Once you have located the line containing "ATOM 271 C CA" in the material below, return it exactly along with each line after it through the line containing "ATOM 281 C C".
§
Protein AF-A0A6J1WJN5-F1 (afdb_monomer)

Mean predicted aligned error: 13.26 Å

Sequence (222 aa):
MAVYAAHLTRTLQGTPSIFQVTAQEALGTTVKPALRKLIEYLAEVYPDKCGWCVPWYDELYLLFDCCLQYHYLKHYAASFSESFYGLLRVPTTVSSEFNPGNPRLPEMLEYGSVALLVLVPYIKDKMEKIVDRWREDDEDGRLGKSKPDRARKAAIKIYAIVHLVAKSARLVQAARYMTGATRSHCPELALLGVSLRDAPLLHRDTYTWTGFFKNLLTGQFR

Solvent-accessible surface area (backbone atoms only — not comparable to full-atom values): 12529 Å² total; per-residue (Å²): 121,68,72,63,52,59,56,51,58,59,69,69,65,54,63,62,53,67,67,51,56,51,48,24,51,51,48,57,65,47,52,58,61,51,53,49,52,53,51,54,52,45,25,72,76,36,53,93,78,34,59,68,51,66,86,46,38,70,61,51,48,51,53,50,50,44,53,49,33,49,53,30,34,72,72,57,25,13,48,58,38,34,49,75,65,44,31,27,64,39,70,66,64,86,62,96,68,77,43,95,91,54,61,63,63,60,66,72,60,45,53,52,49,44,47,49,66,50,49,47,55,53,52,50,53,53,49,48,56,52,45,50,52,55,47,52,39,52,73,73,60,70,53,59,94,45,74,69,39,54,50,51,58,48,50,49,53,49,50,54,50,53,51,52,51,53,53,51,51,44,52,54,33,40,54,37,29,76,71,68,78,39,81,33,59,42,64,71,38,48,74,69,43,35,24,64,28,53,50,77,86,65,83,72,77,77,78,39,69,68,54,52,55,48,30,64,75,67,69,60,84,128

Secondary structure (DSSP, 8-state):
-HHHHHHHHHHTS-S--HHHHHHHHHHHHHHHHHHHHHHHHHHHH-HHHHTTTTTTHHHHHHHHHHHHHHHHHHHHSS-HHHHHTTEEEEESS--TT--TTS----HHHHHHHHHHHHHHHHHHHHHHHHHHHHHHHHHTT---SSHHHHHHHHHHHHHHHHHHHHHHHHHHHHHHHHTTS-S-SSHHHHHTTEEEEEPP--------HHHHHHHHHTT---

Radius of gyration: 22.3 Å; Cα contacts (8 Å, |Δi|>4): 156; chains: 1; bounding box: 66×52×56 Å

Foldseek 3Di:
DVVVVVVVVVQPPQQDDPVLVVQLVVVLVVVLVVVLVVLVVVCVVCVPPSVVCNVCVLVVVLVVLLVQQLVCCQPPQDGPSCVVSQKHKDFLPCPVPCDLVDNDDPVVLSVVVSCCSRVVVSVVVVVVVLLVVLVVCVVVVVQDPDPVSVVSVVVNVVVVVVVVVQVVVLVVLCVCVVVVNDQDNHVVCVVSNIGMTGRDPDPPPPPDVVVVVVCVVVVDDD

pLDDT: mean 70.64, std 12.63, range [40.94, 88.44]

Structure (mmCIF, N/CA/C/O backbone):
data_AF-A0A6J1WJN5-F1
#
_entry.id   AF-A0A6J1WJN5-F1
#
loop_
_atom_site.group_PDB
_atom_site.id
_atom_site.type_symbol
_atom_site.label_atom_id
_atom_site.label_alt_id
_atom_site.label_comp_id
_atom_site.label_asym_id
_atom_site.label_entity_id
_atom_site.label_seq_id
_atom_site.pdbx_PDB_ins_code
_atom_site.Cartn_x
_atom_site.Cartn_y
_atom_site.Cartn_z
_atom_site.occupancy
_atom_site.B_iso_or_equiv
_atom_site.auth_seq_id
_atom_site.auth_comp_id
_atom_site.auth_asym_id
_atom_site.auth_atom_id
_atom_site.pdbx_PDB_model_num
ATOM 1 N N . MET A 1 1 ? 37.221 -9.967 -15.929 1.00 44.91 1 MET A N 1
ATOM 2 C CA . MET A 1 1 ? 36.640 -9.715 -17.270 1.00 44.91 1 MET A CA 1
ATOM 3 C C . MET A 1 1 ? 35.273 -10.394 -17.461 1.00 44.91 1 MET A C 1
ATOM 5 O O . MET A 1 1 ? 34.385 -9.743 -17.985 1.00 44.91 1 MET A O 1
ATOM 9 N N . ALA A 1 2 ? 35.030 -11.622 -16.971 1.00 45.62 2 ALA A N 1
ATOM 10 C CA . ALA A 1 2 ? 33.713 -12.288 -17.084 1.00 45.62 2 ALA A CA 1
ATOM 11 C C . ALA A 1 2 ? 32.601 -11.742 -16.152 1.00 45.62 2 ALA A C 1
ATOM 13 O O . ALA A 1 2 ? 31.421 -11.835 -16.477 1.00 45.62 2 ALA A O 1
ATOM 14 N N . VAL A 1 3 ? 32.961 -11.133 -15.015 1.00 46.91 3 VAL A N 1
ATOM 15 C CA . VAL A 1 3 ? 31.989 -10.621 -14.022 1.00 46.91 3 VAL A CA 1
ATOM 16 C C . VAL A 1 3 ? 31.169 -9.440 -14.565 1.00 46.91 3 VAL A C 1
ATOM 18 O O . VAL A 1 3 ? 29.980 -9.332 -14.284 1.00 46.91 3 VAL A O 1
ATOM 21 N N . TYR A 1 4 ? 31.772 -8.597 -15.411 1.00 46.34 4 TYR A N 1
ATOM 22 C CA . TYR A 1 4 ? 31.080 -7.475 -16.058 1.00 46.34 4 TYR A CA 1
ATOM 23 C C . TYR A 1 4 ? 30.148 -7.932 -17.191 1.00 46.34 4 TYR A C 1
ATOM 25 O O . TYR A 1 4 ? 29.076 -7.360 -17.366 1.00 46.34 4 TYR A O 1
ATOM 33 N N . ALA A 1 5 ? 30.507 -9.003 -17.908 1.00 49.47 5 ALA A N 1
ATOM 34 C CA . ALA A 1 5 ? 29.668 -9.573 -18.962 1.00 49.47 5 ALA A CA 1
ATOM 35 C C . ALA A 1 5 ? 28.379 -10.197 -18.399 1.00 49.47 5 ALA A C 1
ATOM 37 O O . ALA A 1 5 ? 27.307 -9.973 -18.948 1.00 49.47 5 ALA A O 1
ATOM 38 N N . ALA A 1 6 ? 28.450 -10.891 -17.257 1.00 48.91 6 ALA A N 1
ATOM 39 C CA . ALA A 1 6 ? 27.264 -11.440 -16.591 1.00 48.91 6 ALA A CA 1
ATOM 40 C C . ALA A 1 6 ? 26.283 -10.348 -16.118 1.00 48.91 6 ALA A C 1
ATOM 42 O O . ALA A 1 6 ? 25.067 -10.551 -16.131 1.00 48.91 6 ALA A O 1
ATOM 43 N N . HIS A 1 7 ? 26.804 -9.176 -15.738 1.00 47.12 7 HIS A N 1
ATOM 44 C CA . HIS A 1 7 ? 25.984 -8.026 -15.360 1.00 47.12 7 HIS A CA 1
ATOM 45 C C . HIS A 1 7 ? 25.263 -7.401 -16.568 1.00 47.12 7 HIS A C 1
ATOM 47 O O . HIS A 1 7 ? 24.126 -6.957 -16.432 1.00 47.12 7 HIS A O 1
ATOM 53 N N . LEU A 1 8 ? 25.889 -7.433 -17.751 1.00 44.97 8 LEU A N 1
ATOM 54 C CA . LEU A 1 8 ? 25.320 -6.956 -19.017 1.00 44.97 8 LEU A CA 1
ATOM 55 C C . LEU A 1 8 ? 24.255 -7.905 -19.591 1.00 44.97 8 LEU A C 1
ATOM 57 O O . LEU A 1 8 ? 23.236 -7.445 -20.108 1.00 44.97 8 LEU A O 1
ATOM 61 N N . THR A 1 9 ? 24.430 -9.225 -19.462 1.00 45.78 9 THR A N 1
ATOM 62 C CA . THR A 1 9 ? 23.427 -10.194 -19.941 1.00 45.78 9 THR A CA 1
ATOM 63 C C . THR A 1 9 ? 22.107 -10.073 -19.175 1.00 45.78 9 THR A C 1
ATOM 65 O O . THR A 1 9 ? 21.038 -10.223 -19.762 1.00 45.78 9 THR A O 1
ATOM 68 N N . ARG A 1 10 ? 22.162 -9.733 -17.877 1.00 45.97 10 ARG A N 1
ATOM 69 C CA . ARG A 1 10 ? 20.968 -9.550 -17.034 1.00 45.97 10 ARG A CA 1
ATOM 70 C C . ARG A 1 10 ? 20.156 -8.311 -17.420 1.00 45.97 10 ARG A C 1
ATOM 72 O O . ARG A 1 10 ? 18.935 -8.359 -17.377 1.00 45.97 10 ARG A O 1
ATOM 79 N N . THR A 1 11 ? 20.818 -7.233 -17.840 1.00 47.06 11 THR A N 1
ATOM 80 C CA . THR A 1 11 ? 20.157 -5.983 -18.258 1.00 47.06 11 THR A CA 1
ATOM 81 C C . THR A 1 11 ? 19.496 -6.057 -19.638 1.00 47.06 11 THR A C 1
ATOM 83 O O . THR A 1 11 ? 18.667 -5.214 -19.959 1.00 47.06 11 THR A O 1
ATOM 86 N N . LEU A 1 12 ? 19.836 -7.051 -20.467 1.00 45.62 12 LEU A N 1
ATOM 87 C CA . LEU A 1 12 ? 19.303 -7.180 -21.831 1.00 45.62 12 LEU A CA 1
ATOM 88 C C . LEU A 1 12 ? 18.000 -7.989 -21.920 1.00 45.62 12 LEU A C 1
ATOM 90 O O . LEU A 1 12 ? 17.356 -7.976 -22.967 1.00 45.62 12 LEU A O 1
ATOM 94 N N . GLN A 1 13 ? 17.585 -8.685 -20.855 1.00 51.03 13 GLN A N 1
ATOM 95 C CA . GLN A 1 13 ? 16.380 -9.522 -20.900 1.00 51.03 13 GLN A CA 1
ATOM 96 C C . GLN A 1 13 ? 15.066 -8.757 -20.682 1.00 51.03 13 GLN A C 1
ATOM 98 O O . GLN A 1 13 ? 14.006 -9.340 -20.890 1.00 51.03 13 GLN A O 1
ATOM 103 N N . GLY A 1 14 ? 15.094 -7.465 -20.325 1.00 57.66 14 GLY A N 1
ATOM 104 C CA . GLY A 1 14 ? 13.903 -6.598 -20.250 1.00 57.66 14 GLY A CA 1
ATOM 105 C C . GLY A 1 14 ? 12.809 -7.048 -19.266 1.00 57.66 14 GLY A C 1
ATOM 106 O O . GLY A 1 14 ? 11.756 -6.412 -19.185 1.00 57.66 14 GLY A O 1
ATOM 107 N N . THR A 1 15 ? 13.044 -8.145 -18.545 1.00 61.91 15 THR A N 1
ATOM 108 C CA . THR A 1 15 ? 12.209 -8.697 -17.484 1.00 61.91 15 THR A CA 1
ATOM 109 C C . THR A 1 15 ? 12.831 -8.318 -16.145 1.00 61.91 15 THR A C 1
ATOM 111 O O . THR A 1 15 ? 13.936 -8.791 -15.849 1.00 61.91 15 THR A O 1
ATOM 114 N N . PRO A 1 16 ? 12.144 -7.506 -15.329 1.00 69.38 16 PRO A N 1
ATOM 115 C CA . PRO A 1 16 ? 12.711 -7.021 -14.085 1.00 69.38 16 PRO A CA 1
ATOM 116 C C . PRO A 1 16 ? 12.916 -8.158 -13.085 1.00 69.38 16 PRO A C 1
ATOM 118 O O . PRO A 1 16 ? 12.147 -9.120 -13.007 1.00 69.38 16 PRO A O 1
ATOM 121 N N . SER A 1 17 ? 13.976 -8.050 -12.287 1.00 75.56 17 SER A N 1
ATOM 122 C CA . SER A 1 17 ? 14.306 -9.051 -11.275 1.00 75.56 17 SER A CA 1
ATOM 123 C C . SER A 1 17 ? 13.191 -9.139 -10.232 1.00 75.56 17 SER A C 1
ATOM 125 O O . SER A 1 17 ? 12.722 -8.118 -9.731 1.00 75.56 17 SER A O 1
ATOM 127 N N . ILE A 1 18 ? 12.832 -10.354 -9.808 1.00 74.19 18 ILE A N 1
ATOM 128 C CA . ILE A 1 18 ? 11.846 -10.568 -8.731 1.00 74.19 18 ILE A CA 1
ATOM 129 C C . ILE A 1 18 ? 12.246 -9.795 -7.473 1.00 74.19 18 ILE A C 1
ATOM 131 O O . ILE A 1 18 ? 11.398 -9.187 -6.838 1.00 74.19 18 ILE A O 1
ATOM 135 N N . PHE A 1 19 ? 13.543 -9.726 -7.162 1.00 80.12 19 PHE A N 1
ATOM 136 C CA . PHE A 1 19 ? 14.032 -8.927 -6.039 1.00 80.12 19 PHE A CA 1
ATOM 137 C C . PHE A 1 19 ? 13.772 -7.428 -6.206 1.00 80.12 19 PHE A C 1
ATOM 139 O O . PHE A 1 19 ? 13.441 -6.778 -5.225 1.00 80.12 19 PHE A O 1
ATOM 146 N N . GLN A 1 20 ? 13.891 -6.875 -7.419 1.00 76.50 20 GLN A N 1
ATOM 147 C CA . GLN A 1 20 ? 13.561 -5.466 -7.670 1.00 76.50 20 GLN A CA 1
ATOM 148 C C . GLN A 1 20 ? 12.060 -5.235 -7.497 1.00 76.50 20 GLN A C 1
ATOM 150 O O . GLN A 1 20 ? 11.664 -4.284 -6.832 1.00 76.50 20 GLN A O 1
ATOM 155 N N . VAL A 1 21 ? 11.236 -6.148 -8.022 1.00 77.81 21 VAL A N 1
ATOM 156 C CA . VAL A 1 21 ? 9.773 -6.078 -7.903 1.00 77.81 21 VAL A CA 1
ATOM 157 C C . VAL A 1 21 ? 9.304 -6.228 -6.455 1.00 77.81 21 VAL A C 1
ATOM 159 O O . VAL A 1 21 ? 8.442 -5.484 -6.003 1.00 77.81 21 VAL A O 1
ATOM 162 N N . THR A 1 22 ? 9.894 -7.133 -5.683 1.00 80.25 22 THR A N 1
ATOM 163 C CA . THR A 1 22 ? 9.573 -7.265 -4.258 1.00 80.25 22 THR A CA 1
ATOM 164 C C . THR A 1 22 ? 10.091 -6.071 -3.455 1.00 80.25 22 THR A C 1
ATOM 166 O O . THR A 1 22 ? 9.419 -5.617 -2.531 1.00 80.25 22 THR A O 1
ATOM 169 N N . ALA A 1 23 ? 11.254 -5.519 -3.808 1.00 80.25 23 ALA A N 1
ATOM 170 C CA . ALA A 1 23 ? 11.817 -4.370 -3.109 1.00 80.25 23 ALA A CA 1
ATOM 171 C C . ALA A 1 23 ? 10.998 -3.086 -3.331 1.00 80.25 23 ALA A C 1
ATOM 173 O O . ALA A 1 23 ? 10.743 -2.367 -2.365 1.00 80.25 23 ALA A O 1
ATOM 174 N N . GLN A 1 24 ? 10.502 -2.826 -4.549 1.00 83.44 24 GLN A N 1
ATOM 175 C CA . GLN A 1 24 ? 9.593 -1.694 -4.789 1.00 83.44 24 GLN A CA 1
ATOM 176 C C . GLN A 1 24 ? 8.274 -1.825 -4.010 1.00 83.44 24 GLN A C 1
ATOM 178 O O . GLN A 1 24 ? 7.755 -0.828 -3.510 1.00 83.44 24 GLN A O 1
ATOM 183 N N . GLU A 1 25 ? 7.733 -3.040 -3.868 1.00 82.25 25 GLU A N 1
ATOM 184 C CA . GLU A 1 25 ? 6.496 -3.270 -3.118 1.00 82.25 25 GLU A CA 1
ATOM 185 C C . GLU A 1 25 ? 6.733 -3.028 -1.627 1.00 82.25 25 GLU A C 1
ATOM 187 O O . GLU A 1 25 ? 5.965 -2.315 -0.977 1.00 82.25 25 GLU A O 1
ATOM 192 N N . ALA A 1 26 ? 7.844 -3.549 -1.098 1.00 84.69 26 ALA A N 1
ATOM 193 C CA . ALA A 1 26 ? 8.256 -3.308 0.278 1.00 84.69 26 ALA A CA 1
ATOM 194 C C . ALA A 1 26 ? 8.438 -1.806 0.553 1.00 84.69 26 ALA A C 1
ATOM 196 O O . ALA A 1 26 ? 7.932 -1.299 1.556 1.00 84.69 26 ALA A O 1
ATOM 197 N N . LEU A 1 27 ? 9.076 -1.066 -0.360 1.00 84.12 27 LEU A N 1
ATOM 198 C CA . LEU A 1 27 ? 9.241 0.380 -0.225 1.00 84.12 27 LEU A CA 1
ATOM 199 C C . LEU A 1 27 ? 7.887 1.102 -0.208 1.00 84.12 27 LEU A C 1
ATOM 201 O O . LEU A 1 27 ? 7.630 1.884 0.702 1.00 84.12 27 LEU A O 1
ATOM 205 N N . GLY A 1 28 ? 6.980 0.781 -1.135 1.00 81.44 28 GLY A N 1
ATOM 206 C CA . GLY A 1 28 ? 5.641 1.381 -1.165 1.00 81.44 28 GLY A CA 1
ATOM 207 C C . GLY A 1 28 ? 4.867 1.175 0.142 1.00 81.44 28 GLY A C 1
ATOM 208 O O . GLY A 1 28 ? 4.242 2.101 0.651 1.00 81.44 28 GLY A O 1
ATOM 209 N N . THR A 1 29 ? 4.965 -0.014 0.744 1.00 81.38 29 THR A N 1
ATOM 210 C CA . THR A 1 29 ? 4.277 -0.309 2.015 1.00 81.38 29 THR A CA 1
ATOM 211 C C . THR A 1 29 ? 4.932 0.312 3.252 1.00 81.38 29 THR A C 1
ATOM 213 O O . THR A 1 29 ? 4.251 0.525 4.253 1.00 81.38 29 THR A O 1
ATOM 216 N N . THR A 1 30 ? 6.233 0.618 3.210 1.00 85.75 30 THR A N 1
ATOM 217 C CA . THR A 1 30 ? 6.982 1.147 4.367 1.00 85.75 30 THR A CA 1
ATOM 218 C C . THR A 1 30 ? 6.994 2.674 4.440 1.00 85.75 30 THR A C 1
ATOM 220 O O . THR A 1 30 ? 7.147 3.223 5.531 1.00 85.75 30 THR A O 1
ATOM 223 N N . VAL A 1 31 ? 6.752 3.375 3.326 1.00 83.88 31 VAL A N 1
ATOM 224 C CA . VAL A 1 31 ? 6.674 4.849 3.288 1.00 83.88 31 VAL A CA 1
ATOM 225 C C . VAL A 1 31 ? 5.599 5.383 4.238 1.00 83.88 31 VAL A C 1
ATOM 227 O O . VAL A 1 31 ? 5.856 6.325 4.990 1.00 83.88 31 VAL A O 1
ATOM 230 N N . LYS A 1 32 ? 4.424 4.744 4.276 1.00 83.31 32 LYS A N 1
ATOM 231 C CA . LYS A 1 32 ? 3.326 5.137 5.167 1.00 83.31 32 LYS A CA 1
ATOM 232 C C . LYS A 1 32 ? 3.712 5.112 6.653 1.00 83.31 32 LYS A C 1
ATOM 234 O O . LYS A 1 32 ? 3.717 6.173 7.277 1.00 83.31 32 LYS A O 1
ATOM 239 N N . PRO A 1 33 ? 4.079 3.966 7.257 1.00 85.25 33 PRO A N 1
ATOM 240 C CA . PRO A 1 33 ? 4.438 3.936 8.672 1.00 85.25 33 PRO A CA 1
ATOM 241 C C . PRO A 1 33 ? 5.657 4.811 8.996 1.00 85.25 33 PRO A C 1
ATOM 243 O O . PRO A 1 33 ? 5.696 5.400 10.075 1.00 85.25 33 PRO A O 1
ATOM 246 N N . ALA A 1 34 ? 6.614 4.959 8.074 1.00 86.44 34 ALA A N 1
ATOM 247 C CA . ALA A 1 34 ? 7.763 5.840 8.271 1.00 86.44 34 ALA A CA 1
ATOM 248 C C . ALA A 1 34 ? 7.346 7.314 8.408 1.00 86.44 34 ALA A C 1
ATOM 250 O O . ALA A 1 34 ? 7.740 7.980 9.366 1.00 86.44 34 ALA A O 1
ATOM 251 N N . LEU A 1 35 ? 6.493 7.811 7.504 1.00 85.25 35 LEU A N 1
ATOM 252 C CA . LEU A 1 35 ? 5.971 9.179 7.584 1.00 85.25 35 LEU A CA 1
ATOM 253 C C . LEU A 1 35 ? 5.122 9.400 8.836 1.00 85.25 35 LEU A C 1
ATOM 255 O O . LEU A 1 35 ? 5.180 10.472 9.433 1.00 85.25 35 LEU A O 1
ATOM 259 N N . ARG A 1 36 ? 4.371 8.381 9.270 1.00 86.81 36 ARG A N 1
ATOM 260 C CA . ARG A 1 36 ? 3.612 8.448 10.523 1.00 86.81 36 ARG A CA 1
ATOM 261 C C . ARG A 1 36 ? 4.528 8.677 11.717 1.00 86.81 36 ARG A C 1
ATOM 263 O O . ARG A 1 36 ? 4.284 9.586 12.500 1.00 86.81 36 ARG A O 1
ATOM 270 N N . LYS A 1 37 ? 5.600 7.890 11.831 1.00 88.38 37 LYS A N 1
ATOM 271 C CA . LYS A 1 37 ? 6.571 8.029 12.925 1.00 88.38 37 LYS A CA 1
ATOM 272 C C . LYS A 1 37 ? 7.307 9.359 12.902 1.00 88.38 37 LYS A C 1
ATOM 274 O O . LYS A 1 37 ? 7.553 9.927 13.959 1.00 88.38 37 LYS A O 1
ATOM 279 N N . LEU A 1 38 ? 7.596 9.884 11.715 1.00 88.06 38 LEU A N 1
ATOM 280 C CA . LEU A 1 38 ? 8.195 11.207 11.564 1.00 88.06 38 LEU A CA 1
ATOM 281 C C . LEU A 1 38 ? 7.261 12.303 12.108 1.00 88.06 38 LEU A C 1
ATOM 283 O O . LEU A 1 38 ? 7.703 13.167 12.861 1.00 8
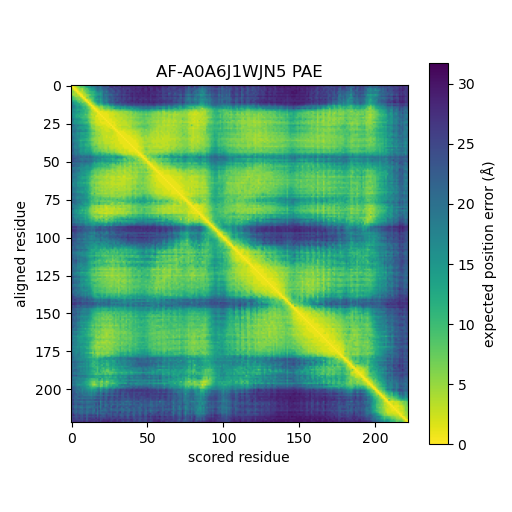8.06 38 LEU A O 1
ATOM 287 N N . ILE A 1 39 ? 5.967 12.241 11.783 1.00 85.31 39 ILE A N 1
ATOM 288 C CA . ILE A 1 39 ? 4.976 13.212 12.269 1.00 85.31 39 ILE A CA 1
ATOM 289 C C . ILE A 1 39 ? 4.723 13.061 13.774 1.00 85.31 39 ILE A C 1
ATOM 291 O O . ILE A 1 39 ? 4.637 14.072 14.463 1.00 85.31 39 ILE A O 1
ATOM 295 N N . GLU A 1 40 ? 4.655 11.834 14.297 1.00 86.44 40 GLU A N 1
ATOM 296 C CA . GLU A 1 40 ? 4.555 11.583 15.744 1.00 86.44 40 GLU A CA 1
ATOM 297 C C . GLU A 1 40 ? 5.748 12.207 16.491 1.00 86.44 40 GLU A C 1
ATOM 299 O O . GLU A 1 40 ? 5.550 12.960 17.441 1.00 86.44 40 GLU A O 1
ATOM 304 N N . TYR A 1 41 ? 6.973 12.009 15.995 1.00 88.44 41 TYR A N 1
§
▶ [OUTPUT FOR THIS TASK]:
ATOM 271 C CA . LYS A 1 37 ? 6.571 8.029 12.925 1.00 88.38 37 LYS A CA 1
ATOM 272 C C . LYS A 1 37 ? 7.307 9.359 12.902 1.00 88.38 37 LYS A C 1
ATOM 274 O O . LYS A 1 37 ? 7.553 9.927 13.959 1.00 88.38 37 LYS A O 1
ATOM 279 N N . LEU A 1 38 ? 7.596 9.884 11.715 1.00 88.06 38 LEU A N 1
ATOM 280 C CA . LEU A 1 38 ? 8.195 11.207 11.564 1.00 88.06 38 LEU A CA 1
ATOM 281 C C . LEU A 1 38 ? 7.261 12.303 12.108 1.00 88.06 38 LEU A C 1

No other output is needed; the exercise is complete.